Research Profile (Maximum Rigor)¶
research_validator = Validator(rules=[
GrainValidationRule(),
IndicatorAggregationRule(),
ComparabilityRule(),
UniverseMatchRule(),
RequireUniverseRule(), # Universe must be explicit
RequireComparabilityAckRule(), # Must acknowledge partial comparability
RequireMethodologyMatchRule(), # Methods must match exactly
])
Strictest validation. Suitable for academic/research use.
Planned Rules¶
These rules are defined in scope but not yet implemented:
UniverseMatchRule¶
Checks that combined datasets have compatible universes.
| Situation | Severity |
|---|---|
| Same universe | ALLOW |
| Compatible universes (subset) | WARN |
| Incompatible universes | BLOCK |
ComparabilityRule¶
Assesses overall dataset comparability.
| Situation | Severity |
|---|---|
| Full comparability | ALLOW |
| Partial (with crosswalk) | WARN |
| None | BLOCK |
ReferenceSystemVersionRule¶
Checks alignment of reference system versions.
| Situation | Severity |
|---|---|
| Same version | ALLOW |
| Different version, crosswalk exists | WARN |
| Different version, no crosswalk | BLOCK |
GrainValidationRule¶
Validates that aggregation requests are compatible with data grain.
Issue Structure¶
@dataclass
class Issue:
code: str # Unique identifier
severity: Severity # ALLOW, WARN, REQUIRE_ACK, BLOCK
message: str # Human-readable explanation
details: dict[str, Any] # Machine-readable context
remediations: list[Remediation] # Suggested fixes
Issue Codes¶
Issue codes should be: - Unique — One code per rule/situation - Stable — Don't change codes between versions - Searchable — Users can Google them - Descriptive — Hint at the problem
Examples:
- INDICATOR_AGG_NOT_ALLOWED
- UNIVERSE_MISMATCH
- CROSSWALK_REQUIRED
- REFERENCE_VERSION_MISMATCH
Remediations¶
@dataclass
class Remediation:
action: str # Machine-readable action type
label: str # Human-readable description
required_fields: list[str] # Fields needed to apply this remediation
Action types:
- DEFINE_INDICATOR — Add indicator definition
- CHANGE_AGG — Use different aggregation
- ADD_CROSSWALK — Provide crosswalk mapping
- ACKNOWLEDGE — Accept and proceed
- REWRITE_PLAN — Use modified query
Configuring Severity¶
For some rules, severity can be configured:
class ConfigurableRule(Rule):
def __init__(self, severity: Severity = Severity.BLOCK):
self.severity = severity
def evaluate(self, plan, catalog) -> list[Issue]:
if self._is_violation(plan, catalog):
return [Issue(
code="...",
severity=self.severity, # Use configured severity
...
)]
return []
# Use as WARN instead of BLOCK
relaxed_rule = ConfigurableRule(severity=Severity.WARN)
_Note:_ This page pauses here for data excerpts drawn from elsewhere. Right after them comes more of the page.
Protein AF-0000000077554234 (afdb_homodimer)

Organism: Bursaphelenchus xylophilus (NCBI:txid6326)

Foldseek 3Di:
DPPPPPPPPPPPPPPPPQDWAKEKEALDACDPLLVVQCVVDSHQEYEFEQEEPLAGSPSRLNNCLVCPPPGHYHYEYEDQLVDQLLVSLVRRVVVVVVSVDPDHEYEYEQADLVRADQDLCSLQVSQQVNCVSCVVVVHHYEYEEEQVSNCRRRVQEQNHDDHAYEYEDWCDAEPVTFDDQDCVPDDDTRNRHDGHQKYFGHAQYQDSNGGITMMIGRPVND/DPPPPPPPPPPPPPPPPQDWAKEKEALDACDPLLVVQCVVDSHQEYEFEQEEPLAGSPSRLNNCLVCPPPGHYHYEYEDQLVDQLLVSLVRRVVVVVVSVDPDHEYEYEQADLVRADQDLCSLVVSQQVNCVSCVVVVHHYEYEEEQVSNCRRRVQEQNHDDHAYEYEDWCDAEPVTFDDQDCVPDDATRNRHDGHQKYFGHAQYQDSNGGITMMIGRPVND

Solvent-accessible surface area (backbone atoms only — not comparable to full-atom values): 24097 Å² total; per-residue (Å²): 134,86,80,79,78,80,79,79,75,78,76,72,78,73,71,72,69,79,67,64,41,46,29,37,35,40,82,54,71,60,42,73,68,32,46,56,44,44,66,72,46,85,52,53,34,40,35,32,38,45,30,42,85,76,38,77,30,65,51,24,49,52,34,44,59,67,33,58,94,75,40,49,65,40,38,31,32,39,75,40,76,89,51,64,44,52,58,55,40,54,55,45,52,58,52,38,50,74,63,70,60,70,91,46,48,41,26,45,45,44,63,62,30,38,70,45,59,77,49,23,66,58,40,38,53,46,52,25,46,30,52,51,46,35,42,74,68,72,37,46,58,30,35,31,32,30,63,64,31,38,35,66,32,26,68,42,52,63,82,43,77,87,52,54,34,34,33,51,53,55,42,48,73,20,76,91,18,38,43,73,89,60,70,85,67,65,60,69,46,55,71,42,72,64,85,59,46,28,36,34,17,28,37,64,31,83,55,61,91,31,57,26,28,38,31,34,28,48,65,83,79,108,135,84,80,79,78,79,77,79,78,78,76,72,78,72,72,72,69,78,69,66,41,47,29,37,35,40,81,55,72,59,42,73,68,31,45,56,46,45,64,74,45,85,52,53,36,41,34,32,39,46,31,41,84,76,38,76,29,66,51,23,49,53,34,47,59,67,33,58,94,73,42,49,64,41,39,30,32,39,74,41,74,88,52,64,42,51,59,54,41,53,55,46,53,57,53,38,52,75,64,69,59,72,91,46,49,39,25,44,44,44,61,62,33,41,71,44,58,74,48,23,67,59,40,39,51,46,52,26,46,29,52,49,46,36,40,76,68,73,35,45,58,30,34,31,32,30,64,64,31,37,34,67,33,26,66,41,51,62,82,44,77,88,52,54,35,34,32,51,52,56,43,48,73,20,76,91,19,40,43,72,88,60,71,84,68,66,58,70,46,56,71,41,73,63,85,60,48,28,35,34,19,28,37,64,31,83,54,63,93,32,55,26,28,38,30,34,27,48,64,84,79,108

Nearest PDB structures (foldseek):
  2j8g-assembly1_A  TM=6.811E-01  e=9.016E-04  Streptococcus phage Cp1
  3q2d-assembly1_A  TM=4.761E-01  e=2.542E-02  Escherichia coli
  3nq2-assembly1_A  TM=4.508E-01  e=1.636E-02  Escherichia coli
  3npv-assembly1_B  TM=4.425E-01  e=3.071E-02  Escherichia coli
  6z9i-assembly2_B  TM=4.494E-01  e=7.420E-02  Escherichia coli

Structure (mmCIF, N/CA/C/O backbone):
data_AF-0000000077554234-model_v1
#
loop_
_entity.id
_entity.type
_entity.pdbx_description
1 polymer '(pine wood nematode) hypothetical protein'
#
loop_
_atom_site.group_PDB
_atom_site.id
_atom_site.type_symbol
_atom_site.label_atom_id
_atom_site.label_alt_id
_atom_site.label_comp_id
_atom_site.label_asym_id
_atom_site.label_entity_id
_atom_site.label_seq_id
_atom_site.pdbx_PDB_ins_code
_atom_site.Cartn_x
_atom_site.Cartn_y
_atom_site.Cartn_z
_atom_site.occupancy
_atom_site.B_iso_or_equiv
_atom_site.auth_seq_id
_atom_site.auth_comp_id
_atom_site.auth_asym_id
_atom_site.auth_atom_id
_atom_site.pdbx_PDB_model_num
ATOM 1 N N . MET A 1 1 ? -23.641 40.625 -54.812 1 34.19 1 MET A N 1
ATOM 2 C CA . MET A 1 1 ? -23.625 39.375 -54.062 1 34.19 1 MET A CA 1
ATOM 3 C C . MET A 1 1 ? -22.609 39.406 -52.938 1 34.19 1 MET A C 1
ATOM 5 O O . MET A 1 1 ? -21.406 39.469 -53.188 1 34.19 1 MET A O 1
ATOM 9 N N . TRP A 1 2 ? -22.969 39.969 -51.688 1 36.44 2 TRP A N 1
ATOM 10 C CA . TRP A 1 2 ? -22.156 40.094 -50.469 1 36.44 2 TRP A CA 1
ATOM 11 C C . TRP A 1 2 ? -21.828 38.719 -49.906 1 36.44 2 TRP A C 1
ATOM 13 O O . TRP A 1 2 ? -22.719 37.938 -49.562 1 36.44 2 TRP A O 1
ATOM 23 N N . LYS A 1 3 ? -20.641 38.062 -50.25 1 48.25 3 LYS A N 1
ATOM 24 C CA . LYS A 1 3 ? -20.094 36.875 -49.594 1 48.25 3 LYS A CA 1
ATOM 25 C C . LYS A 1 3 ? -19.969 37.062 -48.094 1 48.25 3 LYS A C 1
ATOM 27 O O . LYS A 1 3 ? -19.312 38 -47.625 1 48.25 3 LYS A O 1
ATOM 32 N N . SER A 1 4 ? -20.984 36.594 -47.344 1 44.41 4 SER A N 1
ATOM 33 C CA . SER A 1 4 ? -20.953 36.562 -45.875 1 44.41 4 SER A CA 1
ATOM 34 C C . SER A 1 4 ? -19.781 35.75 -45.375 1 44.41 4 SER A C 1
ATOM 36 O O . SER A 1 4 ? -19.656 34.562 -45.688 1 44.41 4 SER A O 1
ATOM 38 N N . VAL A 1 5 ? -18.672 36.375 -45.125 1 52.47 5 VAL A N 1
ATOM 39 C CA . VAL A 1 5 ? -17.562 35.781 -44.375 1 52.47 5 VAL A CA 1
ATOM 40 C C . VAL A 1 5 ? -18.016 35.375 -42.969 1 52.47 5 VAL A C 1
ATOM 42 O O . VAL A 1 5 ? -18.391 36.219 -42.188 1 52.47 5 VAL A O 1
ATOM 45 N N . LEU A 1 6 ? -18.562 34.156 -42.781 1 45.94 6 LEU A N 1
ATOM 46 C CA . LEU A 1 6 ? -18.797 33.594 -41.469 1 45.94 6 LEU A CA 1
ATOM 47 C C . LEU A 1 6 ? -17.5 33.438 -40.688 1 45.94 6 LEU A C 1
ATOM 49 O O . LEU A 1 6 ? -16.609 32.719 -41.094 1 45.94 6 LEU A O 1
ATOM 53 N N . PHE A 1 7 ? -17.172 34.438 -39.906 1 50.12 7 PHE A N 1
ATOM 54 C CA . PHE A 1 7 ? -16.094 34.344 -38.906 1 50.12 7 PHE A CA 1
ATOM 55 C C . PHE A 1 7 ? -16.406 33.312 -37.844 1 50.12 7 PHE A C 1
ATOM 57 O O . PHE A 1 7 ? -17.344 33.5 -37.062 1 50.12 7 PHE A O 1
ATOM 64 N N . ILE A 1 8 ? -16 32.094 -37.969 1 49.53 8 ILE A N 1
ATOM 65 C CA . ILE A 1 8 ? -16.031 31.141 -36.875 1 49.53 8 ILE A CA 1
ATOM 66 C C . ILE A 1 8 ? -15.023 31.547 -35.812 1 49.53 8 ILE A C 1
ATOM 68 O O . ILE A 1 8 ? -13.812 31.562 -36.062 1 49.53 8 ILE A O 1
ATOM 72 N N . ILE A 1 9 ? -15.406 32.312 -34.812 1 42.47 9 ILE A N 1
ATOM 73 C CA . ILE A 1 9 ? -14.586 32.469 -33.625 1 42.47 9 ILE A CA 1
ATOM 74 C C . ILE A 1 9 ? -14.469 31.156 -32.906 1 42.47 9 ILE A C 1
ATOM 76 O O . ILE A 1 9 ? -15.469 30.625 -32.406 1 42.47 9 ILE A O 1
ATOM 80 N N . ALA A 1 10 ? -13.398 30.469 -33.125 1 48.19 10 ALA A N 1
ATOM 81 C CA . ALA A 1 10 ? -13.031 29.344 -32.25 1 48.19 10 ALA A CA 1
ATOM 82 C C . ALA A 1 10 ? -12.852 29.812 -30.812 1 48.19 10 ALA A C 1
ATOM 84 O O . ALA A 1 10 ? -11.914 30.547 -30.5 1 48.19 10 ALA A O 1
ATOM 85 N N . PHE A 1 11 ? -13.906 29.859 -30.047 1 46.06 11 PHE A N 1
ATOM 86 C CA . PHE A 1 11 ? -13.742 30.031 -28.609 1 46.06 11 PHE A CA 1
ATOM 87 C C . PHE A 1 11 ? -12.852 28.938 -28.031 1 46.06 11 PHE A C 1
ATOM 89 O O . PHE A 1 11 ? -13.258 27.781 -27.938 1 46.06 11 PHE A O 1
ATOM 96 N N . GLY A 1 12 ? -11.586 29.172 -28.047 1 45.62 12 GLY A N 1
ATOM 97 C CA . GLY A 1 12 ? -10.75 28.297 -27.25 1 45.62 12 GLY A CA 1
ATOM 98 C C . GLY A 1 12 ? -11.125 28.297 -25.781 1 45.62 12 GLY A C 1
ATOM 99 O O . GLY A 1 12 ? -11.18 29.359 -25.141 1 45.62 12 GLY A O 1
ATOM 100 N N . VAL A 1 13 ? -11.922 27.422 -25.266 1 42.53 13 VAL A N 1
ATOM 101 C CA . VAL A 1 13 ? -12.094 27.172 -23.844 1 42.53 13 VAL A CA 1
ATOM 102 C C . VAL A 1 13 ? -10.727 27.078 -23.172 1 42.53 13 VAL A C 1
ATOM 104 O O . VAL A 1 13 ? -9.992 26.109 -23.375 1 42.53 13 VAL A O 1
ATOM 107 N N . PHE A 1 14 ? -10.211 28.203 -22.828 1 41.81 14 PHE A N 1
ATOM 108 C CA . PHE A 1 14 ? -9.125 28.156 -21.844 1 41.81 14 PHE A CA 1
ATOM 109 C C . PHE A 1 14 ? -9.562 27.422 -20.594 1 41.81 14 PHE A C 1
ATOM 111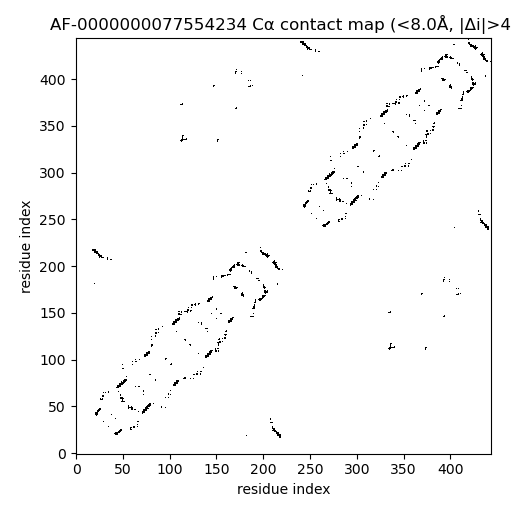 O O . PHE A 1 14 ? -10.359 27.938 -19.812 1 41.81 14 PHE A O 1
ATOM 118 N N . VAL A 1 15 ? -9.641 26.188 -20.594 1 42.97 15 VAL A N 1
ATOM 119 C CA . VAL A 1 15 ? -9.68 25.516 -19.297 1 42.97 15 VAL A CA 1
ATOM 120 C C . VAL A 1 15 ? -8.523 26.016 -18.422 1 42.97 15 VAL A C 1
ATOM 122 O O . VAL A 1 15 ? -7.355 25.781 -18.75 1 42.97 15 VAL A O 1
ATOM 125 N N . PHE A 1 16 ? -8.648 27.109 -17.828 1 43.78 16 PHE A N 1
ATOM 126 C CA . PHE A 1 16 ? -7.727 27.438 -16.734 1 43.78 16 PHE A CA 1
ATOM 127 C C . PHE A 1 16 ? -7.484 26.203 -15.859 1 43.78 16 PHE A C 1
ATOM 129 O O . PHE A 1 16 ? -8.391 25.734 -15.172 1 43.78 16 PHE A O 1
ATOM 136 N N . ALA A 1 17 ? -6.742 25.391 -16.266 1 51.91 17 ALA A N 1
ATOM 137 C CA . ALA A 1 17 ? -6.305 24.375 -15.297 1 51.91 17 ALA A CA 1
ATOM 138 C C . ALA A 1 17 ? -5.887 25.016 -13.977 1 51.91 17 ALA A C 1
ATOM 140 O O . ALA A 1 17 ? -4.996 25.859 -13.945 1 51.91 17 ALA A O 1
ATOM 141 N N . GLU A 1 18 ? -6.844 25.312 -13.062 1 61.5 18 GLU A N 1
ATOM 142 C CA . GLU A 1 18 ? -6.492 25.859 -11.758 1 61.5 18 GLU A CA 1
ATOM 143 C C . GLU A 1 18 ? -5.152 25.312 -11.273 1 61.5 18 GLU A C 1
ATOM 145 O O . GLU A 1 18 ? -4.938 24.094 -11.266 1 61.5 18 GLU A O 1
ATOM 150 N N . GLU A 1 19 ? -4.156 26.141 -11.188 1 81 19 GLU A N 1
ATOM 151 C CA . GLU A 1 19 ? -2.779 25.781 -10.859 1 81 19 GLU A CA 1
ATOM 152 C C . GLU A 1 19 ? -2.672 25.219 -9.445 1 81 19 GLU A C 1
ATOM 154 O O . GLU A 1 19 ? -3.129 25.844 -8.484 1 81 19 GLU A O 1
ATOM 159 N N . LEU A 1 20 ? -2.234 24.078 -9.203 1 88.81 20 LEU A N 1
ATOM 160 C CA . LEU A 1 20 ? -2.018 23.391 -7.938 1 88.81 20 LEU A CA 1
ATOM 161 C C . LEU A 1 20 ? -0.941 24.094 -7.117 1 88.81 20 LEU A C 1
ATOM 163 O O . LEU A 1 20 ? -0.003 24.672 -7.676 1 88.81 20 LEU A O 1
ATOM 167 N N . THR A 1 21 ? -1.216 24.234 -5.836 1 90.44 21 THR A N 1
ATOM 168 C CA . THR A 1 21 ? -0.265 24.875 -4.93 1 90.44 21 THR A CA 1
ATOM 169 C C . THR A 1 21 ? 0.649 23.828 -4.293 1 90.44 21 THR A C 1
ATOM 171 O O . THR A 1 21 ? 0.187 22.781 -3.857 1 90.44 21 THR A O 1
ATOM 174 N N . GLU A 1 22 ? 1.917 24.188 -4.168 1 92.19 22 GLU A N 1
ATOM 175 C CA . GLU A 1 22 ? 2.9 23.281 -3.572 1 92.19 22 GLU A CA 1
ATOM 176 C C . GLU A 1 22 ? 2.887 23.375 -2.049 1 92.19 22 GLU A C 1
ATOM 178 O O . GLU A 1 22 ? 2.727 24.469 -1.495 1 92.19 22 GLU A O 1
ATOM 183 N N . SER A 1 23 ? 3.082 22.25 -1.434 1 94.06 23 SER A N 1
ATOM 184 C CA . SER A 1 23 ? 3.129 22.156 0.021 1 94.06 23 SER A CA 1
ATOM 185 C C . SER A 1 23 ? 4.07 21.047 0.473 1 94.06 23 SER A C 1
ATOM 187 O O . SER A 1 23 ? 4.484 20.203 -0.333 1 94.06 23 SER A O 1
ATOM 189 N N . ILE A 1 24 ? 4.461 21.141 1.771 1 96.88 24 ILE A N 1
ATOM 190 C CA . ILE A 1 24 ? 5.25 20.062 2.357 1 96.88 24 ILE A CA 1
ATOM 191 C C . ILE A 1 24 ? 4.652 19.656 3.703 1 96.88 24 ILE A C 1
ATOM 193 O O . ILE A 1 24 ? 3.883 20.406 4.301 1 96.88 24 ILE A O 1
ATOM 197 N N . ASP A 1 25 ? 4.938 18.469 4.105 1 97.81 25 ASP A N 1
ATOM 198 C CA . ASP A 1 25 ? 4.797 18.078 5.504 1 97.81 25 ASP A CA 1
ATOM 199 C C . ASP A 1 25 ? 6.094 17.469 6.035 1 97.81 25 ASP A C 1
ATOM 201 O O . ASP A 1 25 ? 6.875 16.891 5.27 1 97.81 25 ASP A O 1
ATOM 205 N N . THR A 1 26 ? 6.352 17.672 7.305 1 97.44 26 THR A N 1
ATOM 206 C CA . THR A 1 26 ? 7.586 17.188 7.91 1 97.44 26 THR A CA 1
ATOM 207 C C . THR A 1 26 ? 7.375 16.875 9.391 1 97.44 26 THR A C 1
ATOM 209 O O . THR A 1 26 ? 6.531 17.484 10.039 1 97.44 26 THR A O 1
ATOM 212 N N . VAL A 1 27 ? 8.109 15.914 9.852 1 97.5 27 VAL A N 1
ATOM 213 C CA . VAL A 1 27 ? 8.148 15.648 11.289 1 97.5 27 VAL A CA 1
ATOM 214 C C . VAL A 1 27 ? 9.422 16.25 11.891 1 97.5 27 VAL A C 1
ATOM 216 O O . VAL A 1 27 ? 9.602 16.234 13.109 1 97.5 27 VAL A O 1
ATOM 219 N N . ASP A 1 28 ? 10.297 16.766 10.961 1 98.06 28 ASP A N 1
ATOM 220 C CA . ASP A 1 28 ? 11.492 17.453 11.43 1 98.06 28 ASP A CA 1
ATOM 221 C C . ASP A 1 28 ? 11.148 18.812 12.039 1 98.06 28 ASP A C 1
ATOM 223 O O . ASP A 1 28 ? 10.156 19.438 11.656 1 98.06 28 ASP A O 1
ATOM 227 N N . GLU A 1 29 ? 11.984 19.188 12.93 1 98.38 29 GLU A N 1
ATOM 228 C CA . GLU A 1 29 ? 11.82 20.547 13.453 1 98.38 29 GLU A CA 1
ATOM 229 C C . GLU A 1 29 ? 12.172 21.594 12.406 1 98.38 29 GLU A C 1
ATOM 231 O O . GLU A 1 29 ? 13.25 21.547 11.812 1 98.38 29 GLU A O 1
ATOM 236 N N . ILE A 1 30 ? 11.266 22.547 12.242 1 97.75 30 ILE A N 1
ATOM 237 C CA . ILE A 1 30 ? 11.516 23.688 11.367 1 97.75 30 ILE A CA 1
ATOM 238 C C . ILE A 1 30 ? 12.273 24.766 12.133 1 97.75 30 ILE A C 1
ATOM 240 O O . ILE A 1 30 ? 11.664 25.625 12.773 1 97.75 30 ILE A O 1
ATOM 244 N N . THR A 1 31 ? 13.523 24.719 11.977 1 97.5 31 THR A N 1
ATOM 245 C CA . THR A 1 31 ? 14.352 25.75 12.594 1 97.5 31 THR A CA 1
ATOM 246 C C . THR A 1 31 ? 14.156 27.094 11.906 1 97.5 31 THR A C 1
ATOM 248 O O . THR A 1 31 ? 13.523 27.172 10.852 1 97.5 31 THR A O 1
ATOM 251 N N . GLU A 1 32 ? 14.719 28.141 12.547 1 96.56 32 GLU A N 1
ATOM 252 C CA . GLU A 1 32 ? 14.656 29.453 11.922 1 96.56 32 GLU A CA 1
ATOM 253 C C . GLU A 1 32 ? 15.32 29.453 10.547 1 96.56 32 GLU A C 1
ATOM 255 O O . GLU A 1 32 ? 14.812 30.047 9.602 1 96.56 32 GLU A O 1
ATOM 260 N N . LYS A 1 33 ? 16.391 28.781 10.523 1 97.19 33 LYS A N 1
ATOM 261 C CA . LYS A 1 33 ? 17.109 28.688 9.258 1 97.19 33 LYS A CA 1
ATOM 262 C C . LYS A 1 33 ? 16.266 27.969 8.203 1 97.19 33 LYS A C 1
ATOM 264 O O . LYS A 1 33 ? 16.172 28.422 7.062 1 97.19 33 LYS A O 1
ATOM 269 N N . ALA A 1 34 ? 15.688 26.859 8.562 1 97.19 34 ALA A N 1
ATOM 270 C CA . ALA A 1 34 ? 14.828 26.109 7.652 1 97.19 34 ALA A CA 1
ATOM 271 C C . ALA A 1 34 ? 13.633 26.953 7.215 1 97.19 34 ALA A C 1
ATOM 273 O O . ALA A 1 34 ? 13.25 26.938 6.043 1 97.19 34 ALA A O 1
ATOM 274 N N . TYR A 1 35 ? 13.094 27.688 8.148 1 96.19 35 TYR A N 1
ATOM 275 C CA . TYR A 1 35 ? 11.945 28.547 7.855 1 96.19 35 TYR A CA 1
ATOM 276 C C . TYR A 1 35 ? 12.312 29.609 6.828 1 96.19 35 TYR A C 1
ATOM 278 O O . TYR A 1 35 ? 11.562 29.844 5.879 1 96.19 35 TYR A O 1
ATOM 286 N N . ARG A 1 36 ? 13.367 30.297 7 1 95.75 36 ARG A N 1
ATOM 287 C CA . ARG A 1 36 ? 13.812 31.312 6.059 1 95.75 36 ARG A CA 1
ATOM 288 C C . ARG A 1 36 ? 14.023 30.719 4.668 1 95.75 36 ARG A C 1
ATOM 290 O O . ARG A 1 36 ? 13.68 31.344 3.662 1 95.75 36 ARG A O 1
ATOM 297 N N . CYS A 1 37 ? 14.57 29.578 4.691 1 96.88 37 CYS A N 1
ATOM 298 C CA . CYS A 1 37 ? 14.742 28.891 3.418 1 96.88 37 CYS A CA 1
ATOM 299 C C . CYS A 1 37 ? 13.398 28.609 2.762 1 96.88 37 CYS A C 1
ATOM 301 O O . CYS A 1 37 ? 13.203 28.891 1.578 1 96.88 37 CYS A O 1
ATOM 303 N N . LEU A 1 38 ? 12.469 28.062 3.492 1 95.44 38 LEU A N 1
ATOM 304 C CA . LEU A 1 38 ? 11.148 27.75 2.961 1 95.44 38 LEU A CA 1
ATOM 305 C C . LEU A 1 38 ? 10.469 29 2.416 1 95.44 38 LEU A C 1
ATOM 307 O O . LEU A 1 38 ? 9.836 28.953 1.357 1 95.44 38 LEU A O 1
ATOM 311 N N . LYS A 1 39 ? 10.578 30.094 3.08 1 92.69 39 LYS A N 1
ATOM 312 C CA . LYS A 1 39 ? 9.945 31.344 2.686 1 92.69 39 LYS A CA 1
ATOM 313 C C . LYS A 1 39 ? 10.531 31.859 1.375 1 92.69 39 LYS A C 1
ATOM 315 O O . LYS A 1 39 ? 9.859 32.594 0.642 1 92.69 39 LYS A O 1
ATOM 320 N N . SER A 1 40 ? 11.695 31.438 1.09 1 93.5 40 SER A N 1
ATOM 321 C CA . SER A 1 40 ? 12.367 31.906 -0.115 1 93.5 40 SER A CA 1
ATOM 322 C C . SER A 1 40 ? 11.961 31.094 -1.335 1 93.5 40 SER A C 1
ATOM 324 O O . SER A 1 40 ? 12.352 31.406 -2.459 1 93.5 40 SER A O 1
ATOM 326 N N . THR A 1 41 ? 11.172 30.078 -1.089 1 90.75 41 THR A N 1
ATOM 327 C CA . THR A 1 41 ? 10.68 29.25 -2.176 1 90.75 41 THR A CA 1
ATOM 328 C C . THR A 1 41 ? 9.234 29.594 -2.514 1 90.75 41 THR A C 1
ATOM 330 O O . THR A 1 41 ? 8.656 30.516 -1.936 1 90.75 41 THR A O 1
ATOM 333 N N . ASN A 1 42 ? 8.641 28.891 -3.406 1 81.81 42 ASN A N 1
ATOM 334 C CA . ASN A 1 42 ? 7.258 29.109 -3.811 1 81.81 42 ASN A CA 1
ATOM 335 C C . ASN A 1 42 ? 6.289 28.312 -2.945 1 81.81 42 ASN A C 1
ATOM 337 O O . ASN A 1 42 ? 5.117 28.172 -3.297 1 81.81 42 ASN A O 1
ATOM 341 N N . LEU A 1 43 ? 6.812 27.906 -1.82 1 87.69 43 LEU A N 1
ATOM 342 C CA . LEU A 1 43 ? 5.969 27.156 -0.909 1 87.69 43 LEU A CA 1
ATOM 343 C C . LEU A 1 43 ? 5.031 28.078 -0.137 1 87.69 43 LEU A C 1
ATOM 345 O O . LEU A 1 43 ? 5.469 29.078 0.421 1 87.69 43 LEU A O 1
ATOM 349 N N . GLU A 1 44 ? 3.73 27.719 -0.156 1 79.31 44 GLU A N 1
ATOM 350 C CA . GLU A 1 44 ? 2.756 28.578 0.517 1 79.31 44 GLU A CA 1
ATOM 351 C C . GLU A 1 44 ? 2.133 27.859 1.715 1 79.31 44 GLU A C 1
ATOM 353 O O . GLU A 1 44 ? 1.562 28.5 2.598 1 79.31 44 GLU A O 1
ATOM 358 N N . HIS A 1 45 ? 2.402 26.594 1.724 1 88.44 45 HIS A N 1
ATOM 359 C CA . HIS A 1 45 ? 1.646 25.828 2.705 1 88.44 45 HIS A CA 1
ATOM 360 C C . HIS A 1 45 ? 2.504 24.734 3.328 1 88.44 45 HIS A C 1
ATOM 362 O O . HIS A 1 45 ? 3.32 24.109 2.643 1 88.44 45 HIS A O 1
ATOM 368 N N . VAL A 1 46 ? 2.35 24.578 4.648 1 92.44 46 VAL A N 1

This allows deployments to choose their strictness level.
Testing Rules¶
def test_indicator_aggregation_rule_blocks_sum():
# Setup
rule = IndicatorAggregationRule()
plan = make_plan_with_indicator_sum()
catalog = make_catalog_with_indicator()
# Execute
issues = rule.evaluate(plan, catalog)
# Assert
assert len(issues) == 1
assert issues[0].code == "INDICATOR_AGG_NOT_ALLOWED"
assert issues[0].severity == Severity.BLOCK
def test_indicator_aggregation_rule_allows_recompute():
# Setup
rule = IndicatorAggregationRule()
plan = make_plan_with_indicator_sum()
catalog = make_catalog_with_recomputable_indicator()
# Execute
issues = rule.evaluate(plan, catalog)
# Assert
assert len(issues) == 0 # RECOMPUTE policy allows aggregation
See tests/unit/domain/services/test_validator.py for examples.